Doch Weltpuff Berlin ist zugleich ein soziologisch sehr informierter Gesellschaftsroman, denn alle Frauen, mit denen der Protagonist ins Bett fällt, werden genauestens beschrieben, was ihre Herkunft, ihre Berufstätigkeit, ihre kulturellen Vorlieben, ihren Kleidungsstil, ihre Sehnsüchte und ihr Selbstbild betrifft. Alle Milieus, vom Hausmädchen bis zur Gräfin, vom Naturkind bis zum Vamp, sind vertreten, und alle Frauen verbindet ein unverklemmtes Verhältnis zu ihrer Lust. Sie nehmen sich, was sie wollen, und sind so explizit, als läge die sexuelle Revolution hinter ihnen. Ist das Ausdruck ihrer Selbstbestimmung oder eher die Männerfantasie Borchardts? Jedenfalls kommt die Autonomie der Frauen dem erotischen Appetit des Erzählers entgegen. Oder wie es eine von zwei Schwestern, die sich den "Rudi" teilen, einmal sagt: "Jungfrauen sind wir nicht, das gibt’s heut bei allein erwerbenden Mädeln überhaupt nicht, aber wenn nicht schon Liebe unrein macht, sind wir reine Mädchen mit anständigem Herzen."

Weltpuff Berlin ist ein fiebriges Sittengemälde des Berlins um 1900. Zwischen den Akten, wenn der viel gefragte Icherzähler Rudolf Borchardt (er trägt den Namen seines Autors) von einem Bett zum nächsten muss, sieht man ihn am Straßenrand stehen und nach einem Taxi winken, um dann durch Berlin zu "brausen" (ein Lieblingswort Borchardts). Der Stadtraum strahlt bereits etwas von der ungesunden Erregtheit expressionistischer Großstadtgemälde aus. Es ist auch ein Roman der Beschleunigung, und das nicht nur, weil sein Protagonist angesichts seiner Gefragtheit öfter außer Atem kommt. Ganz im Sinne des Zeitalters der Nervosität heißt es einmal: "Dann sass ich kribblig nervös ruhelos vor meinem Beefsteak, wie ein in einem Kasten auslaufender Kreisel, der überall an Wände prallt, aber zu viel Wirbel hat, um umzufallen."
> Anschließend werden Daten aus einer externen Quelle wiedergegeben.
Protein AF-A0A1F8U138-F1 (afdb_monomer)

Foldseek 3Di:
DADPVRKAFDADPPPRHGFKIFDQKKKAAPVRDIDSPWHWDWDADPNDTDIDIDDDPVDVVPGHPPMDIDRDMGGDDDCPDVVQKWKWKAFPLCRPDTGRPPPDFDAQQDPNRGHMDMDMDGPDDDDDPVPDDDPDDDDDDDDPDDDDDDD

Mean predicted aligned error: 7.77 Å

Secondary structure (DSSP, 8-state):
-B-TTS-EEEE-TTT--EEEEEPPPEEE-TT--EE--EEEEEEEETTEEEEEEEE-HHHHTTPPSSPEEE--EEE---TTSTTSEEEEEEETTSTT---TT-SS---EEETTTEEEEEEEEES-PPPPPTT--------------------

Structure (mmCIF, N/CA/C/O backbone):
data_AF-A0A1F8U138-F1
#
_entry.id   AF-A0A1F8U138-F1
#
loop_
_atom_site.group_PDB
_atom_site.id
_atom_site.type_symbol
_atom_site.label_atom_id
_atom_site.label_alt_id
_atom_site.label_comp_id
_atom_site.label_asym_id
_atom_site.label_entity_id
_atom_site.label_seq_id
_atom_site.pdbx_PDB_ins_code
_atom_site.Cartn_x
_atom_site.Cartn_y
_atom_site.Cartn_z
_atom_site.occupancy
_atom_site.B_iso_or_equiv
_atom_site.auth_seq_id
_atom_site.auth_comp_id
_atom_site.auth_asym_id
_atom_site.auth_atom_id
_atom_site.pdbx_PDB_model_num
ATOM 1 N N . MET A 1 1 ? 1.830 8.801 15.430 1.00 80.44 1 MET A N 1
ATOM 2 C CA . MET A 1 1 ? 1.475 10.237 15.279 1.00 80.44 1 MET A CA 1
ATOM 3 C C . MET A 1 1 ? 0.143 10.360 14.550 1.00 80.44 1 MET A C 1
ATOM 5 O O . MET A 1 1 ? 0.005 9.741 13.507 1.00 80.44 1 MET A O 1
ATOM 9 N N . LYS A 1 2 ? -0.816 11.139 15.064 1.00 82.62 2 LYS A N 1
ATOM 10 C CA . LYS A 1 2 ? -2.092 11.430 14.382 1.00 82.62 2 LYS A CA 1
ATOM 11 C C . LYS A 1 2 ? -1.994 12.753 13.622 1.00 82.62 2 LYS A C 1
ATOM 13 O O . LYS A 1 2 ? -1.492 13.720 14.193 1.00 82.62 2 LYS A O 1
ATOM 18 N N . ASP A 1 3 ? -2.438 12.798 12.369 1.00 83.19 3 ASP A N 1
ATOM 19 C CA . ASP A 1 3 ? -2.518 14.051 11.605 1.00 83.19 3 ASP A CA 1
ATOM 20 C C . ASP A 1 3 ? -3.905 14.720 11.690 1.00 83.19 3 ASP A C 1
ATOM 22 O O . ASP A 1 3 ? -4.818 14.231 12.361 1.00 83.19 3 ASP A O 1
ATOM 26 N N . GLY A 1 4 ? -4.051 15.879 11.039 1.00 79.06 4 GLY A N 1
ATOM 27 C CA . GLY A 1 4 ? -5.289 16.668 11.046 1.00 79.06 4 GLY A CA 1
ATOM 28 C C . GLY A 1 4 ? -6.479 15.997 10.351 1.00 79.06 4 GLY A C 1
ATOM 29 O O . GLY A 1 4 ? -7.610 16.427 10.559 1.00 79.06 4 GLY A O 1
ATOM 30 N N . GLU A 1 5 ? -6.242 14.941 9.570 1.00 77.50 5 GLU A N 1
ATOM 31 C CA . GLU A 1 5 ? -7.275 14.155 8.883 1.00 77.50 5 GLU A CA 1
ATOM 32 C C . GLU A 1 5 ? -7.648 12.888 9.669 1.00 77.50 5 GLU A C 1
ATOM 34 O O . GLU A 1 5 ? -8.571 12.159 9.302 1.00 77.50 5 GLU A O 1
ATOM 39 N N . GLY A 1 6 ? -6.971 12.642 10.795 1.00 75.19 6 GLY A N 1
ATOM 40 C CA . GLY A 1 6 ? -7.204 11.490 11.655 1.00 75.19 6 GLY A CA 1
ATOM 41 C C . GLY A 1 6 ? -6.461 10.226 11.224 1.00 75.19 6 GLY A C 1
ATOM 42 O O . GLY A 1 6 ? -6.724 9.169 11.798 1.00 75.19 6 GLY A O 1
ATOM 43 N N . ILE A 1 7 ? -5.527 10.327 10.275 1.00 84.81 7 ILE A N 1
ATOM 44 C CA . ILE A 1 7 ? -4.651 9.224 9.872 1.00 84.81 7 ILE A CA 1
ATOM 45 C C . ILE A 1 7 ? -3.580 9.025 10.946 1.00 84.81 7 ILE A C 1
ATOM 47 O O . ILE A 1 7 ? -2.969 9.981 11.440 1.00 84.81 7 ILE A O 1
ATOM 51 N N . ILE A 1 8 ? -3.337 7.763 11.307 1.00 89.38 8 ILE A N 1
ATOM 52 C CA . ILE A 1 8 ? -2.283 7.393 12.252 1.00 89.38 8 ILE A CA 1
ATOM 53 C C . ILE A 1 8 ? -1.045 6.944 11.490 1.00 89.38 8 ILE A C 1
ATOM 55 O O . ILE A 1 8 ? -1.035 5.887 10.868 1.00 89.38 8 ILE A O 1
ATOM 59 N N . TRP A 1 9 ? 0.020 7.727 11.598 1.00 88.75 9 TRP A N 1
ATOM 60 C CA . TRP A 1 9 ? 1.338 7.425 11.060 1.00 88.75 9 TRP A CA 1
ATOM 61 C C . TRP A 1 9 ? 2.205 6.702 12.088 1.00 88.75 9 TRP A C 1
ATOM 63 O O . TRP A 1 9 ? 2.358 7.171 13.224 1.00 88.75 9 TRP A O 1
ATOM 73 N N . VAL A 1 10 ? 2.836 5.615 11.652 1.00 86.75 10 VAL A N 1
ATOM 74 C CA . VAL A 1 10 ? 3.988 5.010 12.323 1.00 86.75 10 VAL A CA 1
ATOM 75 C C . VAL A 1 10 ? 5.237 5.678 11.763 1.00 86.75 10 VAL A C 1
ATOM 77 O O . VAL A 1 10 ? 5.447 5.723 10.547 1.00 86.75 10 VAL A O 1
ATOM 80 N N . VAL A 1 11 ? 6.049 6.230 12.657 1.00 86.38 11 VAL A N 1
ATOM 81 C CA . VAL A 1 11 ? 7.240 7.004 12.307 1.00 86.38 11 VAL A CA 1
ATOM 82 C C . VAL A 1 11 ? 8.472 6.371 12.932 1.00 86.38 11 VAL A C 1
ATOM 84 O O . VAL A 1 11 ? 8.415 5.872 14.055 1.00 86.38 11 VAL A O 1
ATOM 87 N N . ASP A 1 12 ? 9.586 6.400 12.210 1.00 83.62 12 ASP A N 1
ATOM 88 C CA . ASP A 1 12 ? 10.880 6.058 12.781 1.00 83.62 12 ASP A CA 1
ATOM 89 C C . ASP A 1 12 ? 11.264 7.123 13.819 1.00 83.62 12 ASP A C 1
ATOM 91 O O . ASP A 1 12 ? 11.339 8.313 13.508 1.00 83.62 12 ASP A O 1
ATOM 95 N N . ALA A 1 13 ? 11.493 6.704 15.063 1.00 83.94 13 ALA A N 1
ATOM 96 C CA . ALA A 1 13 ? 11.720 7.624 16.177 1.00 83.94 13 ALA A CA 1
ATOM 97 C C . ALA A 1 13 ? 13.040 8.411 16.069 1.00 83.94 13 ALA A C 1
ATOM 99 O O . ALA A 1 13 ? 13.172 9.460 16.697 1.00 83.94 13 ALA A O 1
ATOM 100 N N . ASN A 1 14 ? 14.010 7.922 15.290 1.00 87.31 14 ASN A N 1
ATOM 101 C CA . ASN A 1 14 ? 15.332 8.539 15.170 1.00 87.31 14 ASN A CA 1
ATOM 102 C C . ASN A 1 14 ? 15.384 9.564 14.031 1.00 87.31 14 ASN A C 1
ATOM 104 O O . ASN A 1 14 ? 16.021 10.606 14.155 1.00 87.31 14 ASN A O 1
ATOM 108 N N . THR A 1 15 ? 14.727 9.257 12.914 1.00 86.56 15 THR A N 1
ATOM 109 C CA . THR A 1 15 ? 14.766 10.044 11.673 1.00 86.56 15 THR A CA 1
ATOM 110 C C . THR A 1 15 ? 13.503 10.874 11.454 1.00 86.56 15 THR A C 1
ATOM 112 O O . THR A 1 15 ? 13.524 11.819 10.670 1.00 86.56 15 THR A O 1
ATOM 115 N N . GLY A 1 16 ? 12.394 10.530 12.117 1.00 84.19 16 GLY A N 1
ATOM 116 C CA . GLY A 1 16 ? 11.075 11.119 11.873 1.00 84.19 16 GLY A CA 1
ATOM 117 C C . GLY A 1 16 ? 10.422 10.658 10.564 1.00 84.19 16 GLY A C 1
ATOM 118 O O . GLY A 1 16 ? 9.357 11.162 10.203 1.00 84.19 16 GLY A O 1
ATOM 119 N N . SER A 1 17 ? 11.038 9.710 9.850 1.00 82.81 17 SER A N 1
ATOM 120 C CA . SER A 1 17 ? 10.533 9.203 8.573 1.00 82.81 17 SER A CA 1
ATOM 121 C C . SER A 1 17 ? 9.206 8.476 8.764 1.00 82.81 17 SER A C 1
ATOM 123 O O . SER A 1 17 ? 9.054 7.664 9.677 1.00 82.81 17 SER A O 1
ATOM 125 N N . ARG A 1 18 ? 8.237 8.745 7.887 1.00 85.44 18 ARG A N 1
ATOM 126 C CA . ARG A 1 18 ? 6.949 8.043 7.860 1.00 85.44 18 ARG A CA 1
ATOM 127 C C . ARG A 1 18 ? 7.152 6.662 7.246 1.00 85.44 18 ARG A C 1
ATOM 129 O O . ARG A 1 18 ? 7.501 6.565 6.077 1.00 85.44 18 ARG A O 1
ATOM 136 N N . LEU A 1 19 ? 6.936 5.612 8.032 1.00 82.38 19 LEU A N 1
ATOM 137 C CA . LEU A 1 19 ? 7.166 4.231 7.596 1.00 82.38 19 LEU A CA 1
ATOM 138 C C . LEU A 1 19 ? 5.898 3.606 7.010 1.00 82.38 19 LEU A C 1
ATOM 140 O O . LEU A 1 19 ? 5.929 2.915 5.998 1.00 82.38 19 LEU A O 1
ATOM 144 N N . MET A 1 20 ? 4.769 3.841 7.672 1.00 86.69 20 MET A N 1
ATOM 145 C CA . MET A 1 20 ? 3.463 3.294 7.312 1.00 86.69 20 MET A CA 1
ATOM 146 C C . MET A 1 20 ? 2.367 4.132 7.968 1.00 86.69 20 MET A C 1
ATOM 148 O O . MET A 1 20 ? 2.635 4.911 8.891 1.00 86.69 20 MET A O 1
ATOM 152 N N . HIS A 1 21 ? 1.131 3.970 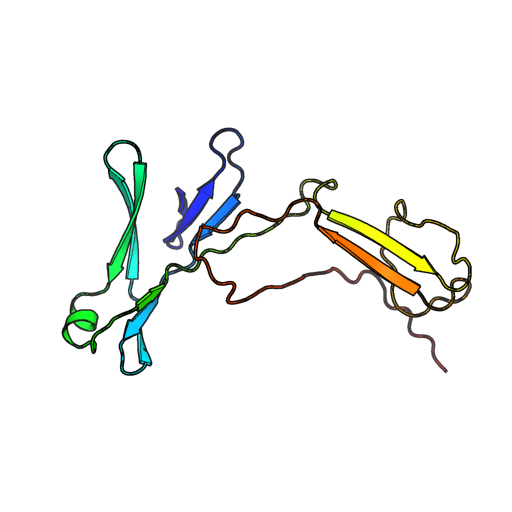7.513 1.00 89.00 21 HIS A N 1
ATOM 153 C CA . HIS A 1 21 ? -0.017 4.600 8.152 1.00 89.00 21 HIS A CA 1
ATOM 154 C C . HIS A 1 21 ? -1.247 3.710 8.142 1.00 89.00 21 HIS A C 1
ATOM 156 O O . HIS A 1 21 ? -1.450 2.916 7.228 1.00 89.00 21 HIS A O 1
ATOM 162 N N . PHE A 1 22 ? -2.091 3.883 9.149 1.00 88.12 22 PHE A N 1
ATOM 163 C CA . PHE A 1 22 ? -3.434 3.333 9.147 1.00 88.12 22 PHE A CA 1
ATOM 164 C C . PHE A 1 22 ? -4.354 4.282 8.396 1.00 88.12 22 PHE A C 1
ATOM 166 O O . PHE A 1 22 ? -4.455 5.463 8.744 1.00 88.12 22 PHE A O 1
ATOM 173 N N . GLN A 1 23 ? -5.032 3.764 7.378 1.00 84.88 23 GLN A N 1
ATOM 174 C CA . GLN A 1 23 ? -6.161 4.461 6.784 1.00 84.88 23 GLN A CA 1
ATOM 175 C C . GLN A 1 23 ? -7.305 4.559 7.792 1.00 84.88 23 GLN A C 1
ATOM 177 O O . GLN A 1 23 ? -7.316 3.906 8.838 1.00 84.88 23 GLN A O 1
ATOM 182 N N . LYS A 1 24 ? -8.294 5.387 7.458 1.00 84.56 24 LYS A N 1
ATOM 183 C CA . LYS A 1 24 ? -9.530 5.451 8.223 1.00 84.56 24 LYS A CA 1
ATOM 184 C C . LYS A 1 24 ? -10.155 4.052 8.287 1.00 84.56 24 LYS A C 1
ATOM 186 O O . LYS A 1 24 ? -10.496 3.484 7.253 1.00 84.56 24 LYS A O 1
ATOM 191 N N . ALA A 1 25 ? -10.282 3.520 9.499 1.00 89.62 25 ALA A N 1
ATOM 192 C CA . ALA A 1 25 ? -10.847 2.200 9.724 1.00 89.62 25 ALA A CA 1
ATOM 193 C C . ALA A 1 25 ? -12.328 2.148 9.323 1.00 89.62 25 ALA A C 1
ATOM 195 O O . ALA A 1 25 ? -13.042 3.159 9.351 1.00 89.62 25 ALA A O 1
ATOM 196 N N . TYR A 1 26 ? -12.792 0.946 9.009 1.00 92.06 26 TYR A N 1
ATOM 197 C CA . TYR A 1 26 ? -14.205 0.648 8.811 1.00 92.06 26 TYR A CA 1
ATOM 198 C C . TYR A 1 26 ? -14.601 -0.591 9.616 1.00 92.06 26 TYR A C 1
ATOM 200 O O . TYR A 1 26 ? -13.748 -1.357 10.074 1.00 92.06 26 TYR A O 1
ATOM 208 N N . ALA A 1 27 ? -15.904 -0.752 9.819 1.00 95.12 27 ALA A N 1
ATOM 209 C CA . ALA A 1 27 ? -16.482 -1.958 10.383 1.00 95.12 27 ALA A CA 1
ATOM 210 C C . ALA A 1 27 ? -17.565 -2.495 9.455 1.00 95.12 27 ALA A C 1
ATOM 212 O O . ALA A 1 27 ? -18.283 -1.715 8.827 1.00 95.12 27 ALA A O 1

Die Verbindung aus Dauervögelei und Sprachmächtigkeit hat etwas sowohl Groteskes wie Faszinierendes. Schon der erste Satz des Romans kann es mit Novellenanfängen aus der Feder Heinrich von Kleists aufnehmen: "Ich war ein junger Mensch von vierundzwanzig Jahren, als ich in der Universitätsstadt G etwas ausgefressen hatte und mit allen Anzeichen der Familienschande nach kurzem Zwischenakte nach Berlin ins elterliche Haus befohlen wurde." Die Eröffnungsszene des Romans entspricht der biografischen Situation Rudolf Borchardts im Jahr 1901. Auch dem realen Vater Borchardts, einem vermögenden jüdischen Bankier, war der Geduldsfaden gerissen, weil der Sohn seine altphilologischen Studien nicht abschloss, sondern sich von der Familie aushalten ließ.